#3 Neocybernetics = feedback control theory + feedforward command theory

The term 'cybernetics' usually refers to computers and computation in the most generic way. This is unfortunate because that is not its correct meaning. Originally, it referred exclusively to the science of 'systems control'. Dedicated devices which embodied these principles were called  'control systems'. There are issues of ambiguity around the term 'control' which are largely avoided by using the alternative terms 'governance', 'guidance' or 'direction'. In this discussion, feedforward governance (adjective 'gubernatorial') is called 'command' while feedback governance is called 'control'. 

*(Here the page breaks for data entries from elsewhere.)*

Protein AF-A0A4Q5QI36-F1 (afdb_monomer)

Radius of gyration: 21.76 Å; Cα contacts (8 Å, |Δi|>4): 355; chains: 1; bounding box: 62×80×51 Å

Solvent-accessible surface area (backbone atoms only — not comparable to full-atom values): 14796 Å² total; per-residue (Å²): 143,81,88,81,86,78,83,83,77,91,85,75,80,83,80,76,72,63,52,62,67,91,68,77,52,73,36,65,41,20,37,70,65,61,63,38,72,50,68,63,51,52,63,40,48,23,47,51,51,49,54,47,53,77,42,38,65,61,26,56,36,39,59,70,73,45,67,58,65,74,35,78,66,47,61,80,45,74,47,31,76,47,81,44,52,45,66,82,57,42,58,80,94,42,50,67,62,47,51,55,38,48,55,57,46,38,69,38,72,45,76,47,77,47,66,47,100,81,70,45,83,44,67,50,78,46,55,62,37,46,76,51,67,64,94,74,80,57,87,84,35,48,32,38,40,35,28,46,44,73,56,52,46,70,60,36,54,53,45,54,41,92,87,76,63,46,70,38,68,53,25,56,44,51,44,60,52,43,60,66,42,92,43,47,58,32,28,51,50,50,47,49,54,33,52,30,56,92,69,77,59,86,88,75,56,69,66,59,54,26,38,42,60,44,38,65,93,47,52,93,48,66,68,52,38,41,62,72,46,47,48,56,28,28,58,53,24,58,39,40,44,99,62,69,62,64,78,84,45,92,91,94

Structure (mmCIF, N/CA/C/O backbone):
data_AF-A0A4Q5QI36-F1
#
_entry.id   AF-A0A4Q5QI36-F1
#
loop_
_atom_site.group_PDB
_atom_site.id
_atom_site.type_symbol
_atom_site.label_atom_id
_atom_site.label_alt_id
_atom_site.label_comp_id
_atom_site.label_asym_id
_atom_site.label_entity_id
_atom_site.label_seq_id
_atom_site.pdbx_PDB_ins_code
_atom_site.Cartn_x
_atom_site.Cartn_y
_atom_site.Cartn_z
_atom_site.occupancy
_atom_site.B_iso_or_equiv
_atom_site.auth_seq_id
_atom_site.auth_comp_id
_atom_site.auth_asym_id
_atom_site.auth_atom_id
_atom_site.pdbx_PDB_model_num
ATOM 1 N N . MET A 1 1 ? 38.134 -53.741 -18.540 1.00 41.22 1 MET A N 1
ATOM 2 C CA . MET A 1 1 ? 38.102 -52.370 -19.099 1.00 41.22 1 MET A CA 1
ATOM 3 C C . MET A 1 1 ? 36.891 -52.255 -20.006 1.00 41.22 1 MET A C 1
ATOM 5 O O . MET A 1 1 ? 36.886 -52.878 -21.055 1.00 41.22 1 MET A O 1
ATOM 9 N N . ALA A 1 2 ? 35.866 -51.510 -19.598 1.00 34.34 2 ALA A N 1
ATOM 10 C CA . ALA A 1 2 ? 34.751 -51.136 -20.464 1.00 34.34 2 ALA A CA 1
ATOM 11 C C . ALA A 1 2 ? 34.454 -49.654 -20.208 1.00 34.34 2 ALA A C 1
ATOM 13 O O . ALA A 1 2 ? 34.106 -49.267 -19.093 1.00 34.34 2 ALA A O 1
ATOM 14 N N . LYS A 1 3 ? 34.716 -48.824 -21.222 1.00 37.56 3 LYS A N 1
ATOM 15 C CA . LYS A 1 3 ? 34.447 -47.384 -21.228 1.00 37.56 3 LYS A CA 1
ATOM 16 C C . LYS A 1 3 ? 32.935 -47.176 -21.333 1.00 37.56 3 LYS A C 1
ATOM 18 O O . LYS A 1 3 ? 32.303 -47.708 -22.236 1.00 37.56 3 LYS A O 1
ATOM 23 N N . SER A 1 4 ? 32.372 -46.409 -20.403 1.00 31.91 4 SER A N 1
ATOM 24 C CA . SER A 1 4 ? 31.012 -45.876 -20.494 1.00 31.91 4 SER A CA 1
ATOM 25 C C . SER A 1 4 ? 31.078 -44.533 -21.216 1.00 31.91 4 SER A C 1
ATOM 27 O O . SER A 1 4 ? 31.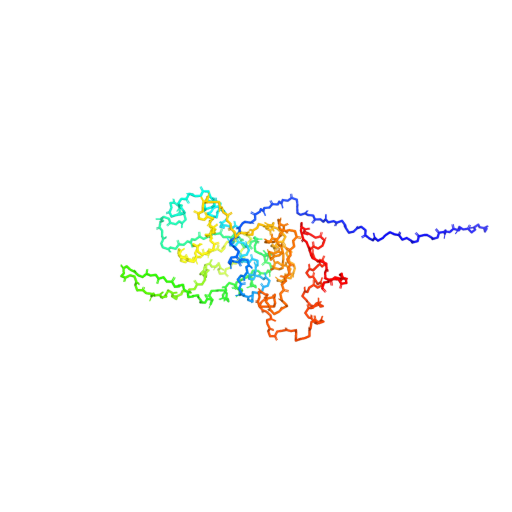404 -43.519 -20.596 1.00 31.91 4 SER A O 1
ATOM 29 N N . ASP A 1 5 ? 30.731 -44.519 -22.499 1.00 35.47 5 ASP A N 1
ATOM 30 C CA . ASP A 1 5 ? 30.507 -43.294 -23.264 1.00 35.47 5 ASP A CA 1
ATOM 31 C C . ASP A 1 5 ? 29.222 -42.605 -22.781 1.00 35.47 5 ASP A C 1
ATOM 33 O O . ASP A 1 5 ? 28.105 -42.970 -23.150 1.00 35.47 5 ASP A O 1
ATOM 37 N N . LYS A 1 6 ? 29.365 -41.586 -21.926 1.00 35.84 6 LYS A N 1
ATOM 38 C CA . LYS A 1 6 ? 28.281 -40.635 -21.652 1.00 35.84 6 LYS A CA 1
ATOM 39 C C . LYS A 1 6 ? 28.318 -39.544 -22.714 1.00 35.84 6 LYS A C 1
ATOM 41 O O . LYS A 1 6 ? 29.078 -38.586 -22.611 1.00 35.84 6 LYS A O 1
ATOM 46 N N . VAL A 1 7 ? 27.468 -39.690 -23.725 1.00 34.59 7 VAL A N 1
ATOM 47 C CA . VAL A 1 7 ? 27.177 -38.628 -24.690 1.00 34.59 7 VAL A CA 1
ATOM 48 C C . VAL A 1 7 ? 26.411 -37.520 -23.966 1.00 34.59 7 VAL A C 1
ATOM 50 O O . VAL A 1 7 ? 25.253 -37.684 -23.582 1.00 34.59 7 VAL A O 1
ATOM 53 N N . GLY A 1 8 ? 27.080 -36.389 -23.753 1.00 36.81 8 GLY A N 1
ATOM 54 C CA . GLY A 1 8 ? 26.454 -35.164 -23.277 1.00 36.81 8 GLY A CA 1
ATOM 55 C C . GLY A 1 8 ? 25.550 -34.557 -24.348 1.00 36.81 8 GLY A C 1
ATOM 56 O O . GLY A 1 8 ? 25.963 -34.359 -25.489 1.00 36.81 8 GLY A O 1
ATOM 57 N N . LYS A 1 9 ? 24.323 -34.212 -23.959 1.00 31.83 9 LYS A N 1
ATOM 58 C CA . LYS A 1 9 ? 23.523 -33.180 -24.624 1.00 31.83 9 LYS A CA 1
ATOM 59 C C . LYS A 1 9 ? 22.982 -32.237 -23.558 1.00 31.83 9 LYS A C 1
ATOM 61 O O . LYS A 1 9 ? 21.978 -32.519 -22.909 1.00 31.83 9 LYS A O 1
ATOM 66 N N . GLU A 1 10 ? 23.661 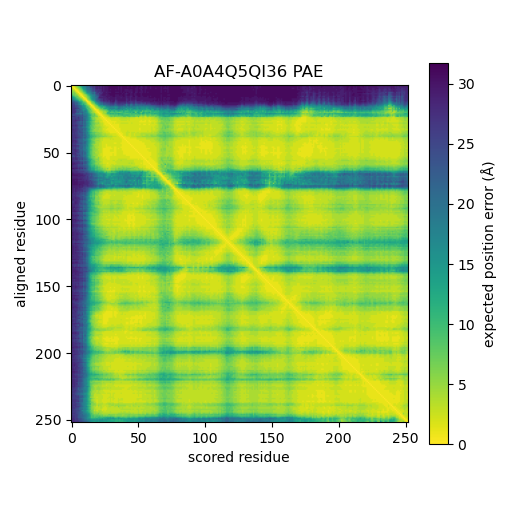-31.109 -23.380 1.00 41.34 10 GLU A N 1
ATOM 67 C CA . GLU A 1 10 ? 23.023 -29.921 -22.826 1.00 41.34 10 GLU A CA 1
ATOM 68 C C . GLU A 1 10 ? 22.033 -29.376 -23.857 1.00 41.34 10 GLU A C 1
ATOM 70 O O . GLU A 1 10 ? 22.386 -29.195 -25.020 1.00 41.34 10 GLU A O 1
ATOM 75 N N . THR A 1 11 ? 20.797 -29.107 -23.436 1.00 38.16 11 THR A N 1
ATOM 76 C CA . THR A 1 11 ? 20.191 -27.759 -23.398 1.00 38.16 11 THR A CA 1
ATOM 77 C C . THR A 1 11 ? 18.665 -27.850 -23.412 1.00 38.16 11 THR A C 1
ATOM 79 O O . THR A 1 11 ? 18.039 -27.994 -24.453 1.00 38.16 11 THR A O 1
ATOM 82 N N . VAL A 1 12 ? 18.038 -27.637 -22.252 1.00 39.81 12 VAL A N 1
ATOM 83 C CA . VAL A 1 12 ? 16.711 -27.008 -22.179 1.00 39.81 12 VAL A CA 1
ATOM 84 C C . VAL A 1 12 ? 16.737 -26.078 -20.974 1.00 39.81 12 VAL A C 1
ATOM 86 O O . VAL A 1 12 ? 16.910 -26.514 -19.838 1.00 39.81 12 VAL A O 1
ATOM 89 N N . LYS A 1 13 ? 16.626 -24.774 -21.248 1.00 42.88 13 LYS A N 1
ATOM 90 C CA . LYS A 1 13 ? 16.424 -23.687 -20.281 1.00 42.88 13 LYS A CA 1
ATOM 91 C C . LYS A 1 13 ? 15.630 -24.181 -19.066 1.00 42.88 13 LYS A C 1
ATOM 93 O O . LYS A 1 13 ? 14.534 -24.705 -19.248 1.00 42.88 13 LYS A O 1
ATOM 98 N N . ARG A 1 14 ? 16.173 -23.997 -17.851 1.00 43.84 14 ARG A N 1
ATOM 99 C CA . ARG A 1 14 ? 15.492 -24.259 -16.567 1.00 43.84 14 ARG A CA 1
ATOM 100 C C . ARG A 1 14 ? 14.017 -23.849 -16.677 1.00 43.84 14 ARG A C 1
ATOM 102 O O . ARG A 1 14 ? 13.726 -22.653 -16.679 1.00 43.84 14 ARG A O 1
ATOM 109 N N . LYS A 1 15 ? 13.096 -24.816 -16.773 1.00 44.59 15 LYS A N 1
ATOM 110 C CA . LYS A 1 15 ? 11.664 -24.574 -16.561 1.00 44.59 15 LYS A CA 1
ATOM 111 C C . LYS A 1 15 ? 11.532 -24.123 -15.107 1.00 44.59 15 LYS A C 1
ATOM 113 O O . LYS A 1 15 ? 11.528 -24.954 -14.207 1.00 44.59 15 LYS A O 1
ATOM 118 N N . ARG A 1 16 ? 11.533 -22.811 -14.859 1.00 53.97 16 ARG A N 1
ATOM 119 C CA . ARG A 1 16 ? 11.192 -22.279 -13.537 1.00 53.97 16 ARG A CA 1
ATOM 120 C C . ARG A 1 16 ? 9.712 -22.587 -13.330 1.00 53.97 16 ARG A C 1
ATOM 122 O O . ARG A 1 16 ? 8.874 -22.085 -14.072 1.00 53.97 16 ARG A O 1
ATOM 129 N N . ILE A 1 17 ? 9.418 -23.488 -12.401 1.00 58.16 17 ILE A N 1
ATOM 130 C CA . ILE A 1 17 ? 8.047 -23.816 -12.017 1.00 58.16 17 ILE A CA 1
ATOM 131 C C . ILE A 1 17 ? 7.540 -22.629 -11.198 1.00 58.16 17 ILE A C 1
ATOM 133 O O . ILE A 1 17 ? 8.128 -22.310 -10.167 1.00 58.16 17 ILE A O 1
ATOM 137 N N . ILE A 1 18 ? 6.494 -21.957 -11.681 1.00 68.12 18 ILE A N 1
ATOM 138 C CA . ILE A 1 18 ? 5.835 -20.884 -10.931 1.00 68.12 18 ILE A CA 1
ATOM 139 C C . ILE A 1 18 ? 5.087 -21.538 -9.770 1.00 68.12 18 ILE A C 1
ATOM 141 O O . ILE A 1 18 ? 4.196 -22.359 -9.996 1.00 68.12 18 ILE A O 1
ATOM 145 N N . MET A 1 19 ? 5.443 -21.180 -8.539 1.00 72.25 19 MET A N 1
ATOM 146 C CA . MET A 1 19 ? 4.764 -21.654 -7.336 1.00 72.25 19 MET A CA 1
ATOM 147 C C . MET A 1 19 ? 3.793 -20.578 -6.867 1.00 72.25 19 MET A C 1
ATOM 149 O O . MET A 1 19 ? 4.156 -19.678 -6.110 1.00 72.25 19 MET A O 1
ATOM 153 N N . LEU A 1 20 ? 2.556 -20.650 -7.359 1.00 78.75 20 LEU A N 1
ATOM 154 C CA . LEU A 1 20 ? 1.493 -19.788 -6.853 1.00 78.75 20 LEU A CA 1
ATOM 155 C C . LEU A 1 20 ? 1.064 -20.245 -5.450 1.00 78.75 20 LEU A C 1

Powers' identifies six levels of PCT in animals including humans. Because each level employs perceptual common coding (PCC), force computations are always kept local to each level, and hence remain unconscious. Reflexes, ie sets of stimuli followed by related responses, typify this kind of process. PCT therefore explains the multi-level nature of consciousness in a very neat, non-ad-hoc manner. Each level generates a conscious signal whose magnitude is roughly proportional to the deviation of that levels sensory inputs from each of its respective matching setpoints. Thus, consciousness changes its focus according to which level/s exhibit/s greatest cybernetic deviation/s.

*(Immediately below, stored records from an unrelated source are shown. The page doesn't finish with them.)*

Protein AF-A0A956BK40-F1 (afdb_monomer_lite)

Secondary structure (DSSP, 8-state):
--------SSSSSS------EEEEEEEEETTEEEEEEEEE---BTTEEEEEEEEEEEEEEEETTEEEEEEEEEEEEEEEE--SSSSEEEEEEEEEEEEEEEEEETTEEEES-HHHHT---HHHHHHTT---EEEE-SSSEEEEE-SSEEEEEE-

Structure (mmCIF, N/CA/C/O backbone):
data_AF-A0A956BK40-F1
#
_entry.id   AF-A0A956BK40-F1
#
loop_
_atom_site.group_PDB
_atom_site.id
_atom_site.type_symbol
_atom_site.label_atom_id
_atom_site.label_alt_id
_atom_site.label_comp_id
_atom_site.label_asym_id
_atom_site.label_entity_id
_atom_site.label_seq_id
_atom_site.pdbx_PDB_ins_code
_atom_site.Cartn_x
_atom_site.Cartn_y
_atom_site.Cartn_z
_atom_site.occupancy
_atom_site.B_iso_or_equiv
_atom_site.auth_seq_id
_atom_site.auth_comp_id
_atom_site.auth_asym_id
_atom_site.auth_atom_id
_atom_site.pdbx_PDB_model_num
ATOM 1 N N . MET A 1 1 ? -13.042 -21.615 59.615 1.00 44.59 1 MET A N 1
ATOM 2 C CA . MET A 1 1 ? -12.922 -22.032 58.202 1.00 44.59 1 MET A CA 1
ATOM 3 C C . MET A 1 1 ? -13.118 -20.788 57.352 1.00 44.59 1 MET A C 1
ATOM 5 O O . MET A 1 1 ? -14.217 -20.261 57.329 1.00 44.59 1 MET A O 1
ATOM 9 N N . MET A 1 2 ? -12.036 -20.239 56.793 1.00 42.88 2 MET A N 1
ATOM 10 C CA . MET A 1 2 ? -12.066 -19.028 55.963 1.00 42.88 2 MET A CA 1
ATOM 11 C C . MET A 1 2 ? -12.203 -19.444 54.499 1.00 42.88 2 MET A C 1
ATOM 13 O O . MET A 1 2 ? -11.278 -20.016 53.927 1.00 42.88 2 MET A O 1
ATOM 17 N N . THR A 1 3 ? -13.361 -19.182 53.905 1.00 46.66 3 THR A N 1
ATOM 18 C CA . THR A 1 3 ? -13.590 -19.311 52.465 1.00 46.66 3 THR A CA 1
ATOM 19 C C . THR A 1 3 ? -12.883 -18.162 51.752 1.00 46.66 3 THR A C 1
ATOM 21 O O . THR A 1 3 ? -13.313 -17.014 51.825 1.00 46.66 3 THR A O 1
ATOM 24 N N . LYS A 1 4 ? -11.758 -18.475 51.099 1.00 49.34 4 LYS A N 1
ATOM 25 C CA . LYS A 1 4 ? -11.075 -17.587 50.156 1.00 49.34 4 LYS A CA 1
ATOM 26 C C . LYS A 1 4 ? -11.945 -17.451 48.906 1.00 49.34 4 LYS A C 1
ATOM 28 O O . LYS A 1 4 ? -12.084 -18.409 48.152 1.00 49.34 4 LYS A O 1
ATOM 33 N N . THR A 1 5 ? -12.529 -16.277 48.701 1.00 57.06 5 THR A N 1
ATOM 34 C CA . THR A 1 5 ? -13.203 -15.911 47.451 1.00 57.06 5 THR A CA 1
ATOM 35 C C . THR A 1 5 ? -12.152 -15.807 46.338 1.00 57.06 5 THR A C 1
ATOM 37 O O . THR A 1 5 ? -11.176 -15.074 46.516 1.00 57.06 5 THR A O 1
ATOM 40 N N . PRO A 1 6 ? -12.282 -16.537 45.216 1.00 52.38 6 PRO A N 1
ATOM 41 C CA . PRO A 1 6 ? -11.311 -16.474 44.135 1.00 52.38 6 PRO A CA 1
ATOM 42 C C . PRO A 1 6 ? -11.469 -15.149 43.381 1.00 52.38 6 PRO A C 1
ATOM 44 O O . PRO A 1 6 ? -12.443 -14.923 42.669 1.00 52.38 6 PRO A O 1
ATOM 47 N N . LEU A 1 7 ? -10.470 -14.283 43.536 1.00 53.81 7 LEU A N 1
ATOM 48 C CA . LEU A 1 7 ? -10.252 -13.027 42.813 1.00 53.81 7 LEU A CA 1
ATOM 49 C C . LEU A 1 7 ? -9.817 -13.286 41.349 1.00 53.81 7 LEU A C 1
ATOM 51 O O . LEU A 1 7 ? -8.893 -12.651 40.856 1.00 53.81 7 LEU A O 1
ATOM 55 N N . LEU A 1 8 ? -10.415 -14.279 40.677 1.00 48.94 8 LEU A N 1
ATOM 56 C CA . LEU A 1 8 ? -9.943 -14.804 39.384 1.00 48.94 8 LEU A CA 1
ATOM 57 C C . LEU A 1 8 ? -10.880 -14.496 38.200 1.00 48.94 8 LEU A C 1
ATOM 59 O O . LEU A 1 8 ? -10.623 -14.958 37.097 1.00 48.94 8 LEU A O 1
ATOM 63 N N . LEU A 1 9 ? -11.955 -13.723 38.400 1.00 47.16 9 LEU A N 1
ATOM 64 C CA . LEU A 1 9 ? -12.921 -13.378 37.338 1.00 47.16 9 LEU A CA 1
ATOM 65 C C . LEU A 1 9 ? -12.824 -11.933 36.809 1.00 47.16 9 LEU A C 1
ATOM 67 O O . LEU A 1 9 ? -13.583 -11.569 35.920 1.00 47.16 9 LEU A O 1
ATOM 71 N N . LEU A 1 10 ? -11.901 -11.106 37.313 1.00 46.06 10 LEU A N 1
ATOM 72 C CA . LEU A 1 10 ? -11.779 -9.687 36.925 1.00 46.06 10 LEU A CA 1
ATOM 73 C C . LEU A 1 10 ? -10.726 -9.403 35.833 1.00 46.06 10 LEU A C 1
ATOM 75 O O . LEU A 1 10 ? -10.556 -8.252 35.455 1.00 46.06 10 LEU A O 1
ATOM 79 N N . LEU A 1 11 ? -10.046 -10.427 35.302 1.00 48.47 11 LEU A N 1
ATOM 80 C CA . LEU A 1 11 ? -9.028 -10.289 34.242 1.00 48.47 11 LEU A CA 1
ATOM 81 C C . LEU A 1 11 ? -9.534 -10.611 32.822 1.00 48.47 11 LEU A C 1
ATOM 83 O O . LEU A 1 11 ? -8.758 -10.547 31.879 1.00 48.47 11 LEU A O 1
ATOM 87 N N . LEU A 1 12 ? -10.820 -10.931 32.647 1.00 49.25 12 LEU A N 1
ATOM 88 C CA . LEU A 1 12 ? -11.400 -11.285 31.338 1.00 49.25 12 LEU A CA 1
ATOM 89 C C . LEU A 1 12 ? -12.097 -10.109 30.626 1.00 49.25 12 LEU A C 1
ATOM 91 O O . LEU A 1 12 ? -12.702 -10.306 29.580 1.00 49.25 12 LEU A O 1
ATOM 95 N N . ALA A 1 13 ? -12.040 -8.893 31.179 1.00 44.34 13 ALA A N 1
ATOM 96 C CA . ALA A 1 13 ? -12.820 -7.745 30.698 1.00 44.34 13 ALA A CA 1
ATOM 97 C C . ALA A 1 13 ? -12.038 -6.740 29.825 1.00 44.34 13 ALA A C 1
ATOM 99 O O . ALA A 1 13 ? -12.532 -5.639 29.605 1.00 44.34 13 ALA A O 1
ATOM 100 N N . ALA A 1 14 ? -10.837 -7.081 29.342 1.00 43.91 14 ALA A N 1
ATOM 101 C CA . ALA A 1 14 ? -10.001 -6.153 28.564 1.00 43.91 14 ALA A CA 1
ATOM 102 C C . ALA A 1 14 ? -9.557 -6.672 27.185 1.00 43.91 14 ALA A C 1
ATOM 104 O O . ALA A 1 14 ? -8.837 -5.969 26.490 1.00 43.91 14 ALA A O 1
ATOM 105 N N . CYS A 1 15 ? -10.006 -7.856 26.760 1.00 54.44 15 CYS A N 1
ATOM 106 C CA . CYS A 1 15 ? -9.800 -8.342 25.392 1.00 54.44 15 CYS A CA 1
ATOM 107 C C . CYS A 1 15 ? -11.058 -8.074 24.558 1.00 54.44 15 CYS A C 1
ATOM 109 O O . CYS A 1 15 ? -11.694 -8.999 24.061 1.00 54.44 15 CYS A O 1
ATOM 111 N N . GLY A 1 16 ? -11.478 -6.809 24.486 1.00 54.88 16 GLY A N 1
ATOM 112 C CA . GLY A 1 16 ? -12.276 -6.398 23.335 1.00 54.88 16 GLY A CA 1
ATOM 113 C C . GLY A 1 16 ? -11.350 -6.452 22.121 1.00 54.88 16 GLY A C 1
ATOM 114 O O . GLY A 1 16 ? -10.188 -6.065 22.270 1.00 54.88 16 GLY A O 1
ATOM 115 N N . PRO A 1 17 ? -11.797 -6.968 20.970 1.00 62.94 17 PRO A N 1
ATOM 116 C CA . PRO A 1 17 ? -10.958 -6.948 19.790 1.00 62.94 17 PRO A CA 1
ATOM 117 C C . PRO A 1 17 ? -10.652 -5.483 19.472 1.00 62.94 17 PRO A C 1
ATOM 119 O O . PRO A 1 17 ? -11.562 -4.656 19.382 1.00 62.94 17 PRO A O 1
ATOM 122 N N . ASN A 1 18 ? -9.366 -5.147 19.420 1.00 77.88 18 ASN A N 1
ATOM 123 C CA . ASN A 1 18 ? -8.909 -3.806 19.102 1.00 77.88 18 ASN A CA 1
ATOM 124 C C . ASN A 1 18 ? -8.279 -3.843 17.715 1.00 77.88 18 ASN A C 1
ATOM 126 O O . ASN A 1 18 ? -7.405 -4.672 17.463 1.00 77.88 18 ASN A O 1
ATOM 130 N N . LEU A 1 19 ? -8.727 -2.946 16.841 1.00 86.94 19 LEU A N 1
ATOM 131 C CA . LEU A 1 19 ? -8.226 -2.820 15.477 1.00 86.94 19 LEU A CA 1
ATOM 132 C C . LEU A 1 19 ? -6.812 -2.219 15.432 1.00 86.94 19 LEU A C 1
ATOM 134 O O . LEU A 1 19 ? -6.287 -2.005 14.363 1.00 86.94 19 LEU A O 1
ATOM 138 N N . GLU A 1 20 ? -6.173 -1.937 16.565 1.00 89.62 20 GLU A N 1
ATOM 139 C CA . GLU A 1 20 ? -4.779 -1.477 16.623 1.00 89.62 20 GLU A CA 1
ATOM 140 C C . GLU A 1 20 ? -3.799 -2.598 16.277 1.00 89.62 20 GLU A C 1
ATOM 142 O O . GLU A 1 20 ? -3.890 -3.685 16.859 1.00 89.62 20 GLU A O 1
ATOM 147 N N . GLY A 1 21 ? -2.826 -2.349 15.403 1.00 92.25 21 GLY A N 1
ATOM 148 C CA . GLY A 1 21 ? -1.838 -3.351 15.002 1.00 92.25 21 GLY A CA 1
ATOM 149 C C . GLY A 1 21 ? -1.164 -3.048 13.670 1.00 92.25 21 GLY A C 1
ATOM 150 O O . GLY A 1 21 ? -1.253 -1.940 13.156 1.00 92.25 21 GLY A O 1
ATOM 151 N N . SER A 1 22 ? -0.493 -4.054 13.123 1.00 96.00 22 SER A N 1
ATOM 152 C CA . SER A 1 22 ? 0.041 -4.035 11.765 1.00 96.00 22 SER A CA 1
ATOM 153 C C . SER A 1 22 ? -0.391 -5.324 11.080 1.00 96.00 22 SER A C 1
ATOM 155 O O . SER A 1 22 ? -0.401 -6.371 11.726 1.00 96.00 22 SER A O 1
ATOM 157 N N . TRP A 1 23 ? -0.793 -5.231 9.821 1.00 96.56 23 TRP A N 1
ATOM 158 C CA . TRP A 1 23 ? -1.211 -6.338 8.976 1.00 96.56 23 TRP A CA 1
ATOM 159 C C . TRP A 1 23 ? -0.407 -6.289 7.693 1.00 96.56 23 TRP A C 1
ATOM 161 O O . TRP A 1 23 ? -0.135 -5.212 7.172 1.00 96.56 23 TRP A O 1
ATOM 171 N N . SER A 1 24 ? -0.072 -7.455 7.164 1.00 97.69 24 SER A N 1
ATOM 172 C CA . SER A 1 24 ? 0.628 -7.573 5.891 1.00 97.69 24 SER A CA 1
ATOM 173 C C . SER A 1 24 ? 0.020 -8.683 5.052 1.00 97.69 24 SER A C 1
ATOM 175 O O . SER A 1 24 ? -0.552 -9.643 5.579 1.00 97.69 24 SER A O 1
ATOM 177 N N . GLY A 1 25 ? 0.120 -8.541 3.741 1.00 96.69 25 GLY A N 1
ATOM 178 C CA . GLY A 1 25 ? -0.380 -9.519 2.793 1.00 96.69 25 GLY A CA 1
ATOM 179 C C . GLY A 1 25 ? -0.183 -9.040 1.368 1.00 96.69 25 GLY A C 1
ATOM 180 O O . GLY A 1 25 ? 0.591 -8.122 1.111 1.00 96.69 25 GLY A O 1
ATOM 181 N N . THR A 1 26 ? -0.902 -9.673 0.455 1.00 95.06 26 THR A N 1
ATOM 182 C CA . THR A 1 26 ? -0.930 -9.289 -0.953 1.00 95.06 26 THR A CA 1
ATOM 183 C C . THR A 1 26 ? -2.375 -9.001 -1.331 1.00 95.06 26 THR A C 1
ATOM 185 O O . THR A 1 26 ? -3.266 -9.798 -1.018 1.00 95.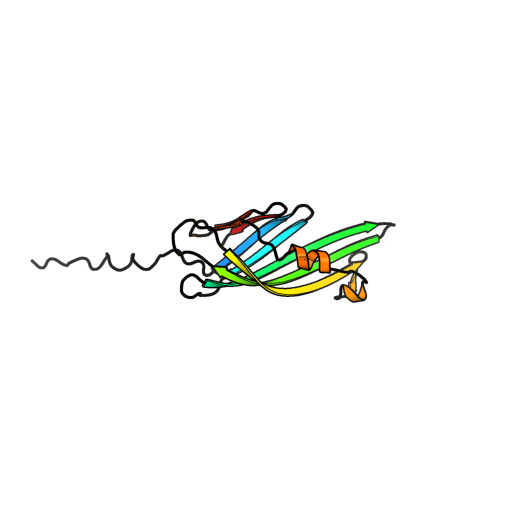06 26 THR A O 1
ATOM 188 N N . ILE A 1 27 ? -2.601 -7.850 -1.959 1.00 92.06 27 ILE A N 1
ATOM 189 C CA . ILE A 1 27 ? -3.855 -7.488 -2.612 1.00 92.06 27 ILE A CA 1
ATOM 190 C C . ILE A 1 27 ? -3.674 -7.780 -4.101 1.00 92.06 27 ILE A C 1
ATOM 192 O O . ILE A 1 27 ? -2.817 -7.199 -4.754 1.00 92.06 27 ILE A O 1
ATOM 196 N N . GLU A 1 28 ? -4.441 -8.727 -4.623 1.00 91.38 28 GLU A N 1
ATOM 197 C CA . GLU A 1 28 ? -4.441 -9.092 -6.039 1.00 91.38 28 GLU A CA 1
ATOM 198 C C . GLU A 1 28 ? -5.357 -8.113 -6.787 1.00 91.38 28 GLU A C 1
ATOM 200 O O . GLU A 1 28 ? -6.564 -8.082 -6.528 1.00 91.38 28 GLU A O 1
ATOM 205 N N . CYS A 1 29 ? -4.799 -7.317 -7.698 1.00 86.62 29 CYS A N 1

There is a problem with PCT and it concerns its reliance on feedback as the primary system dynamic. Because this assumption is actually one of PCT's original axioms, it is not easily modified. Unfortunately, feedback alone fails to adequately describe voluntary behaviour, which is by definition a feedforward (command, leading) signal type.

Animate governance systems have another class of setpoints which are not bounded in the same way as those that anchor conventional structure-preserving, static feedback mechanisms. This second group of setpoints function not to preserve static (ie structural and metastructural) values, but to disturb them according to deliberate (ie voluntary) criteria. 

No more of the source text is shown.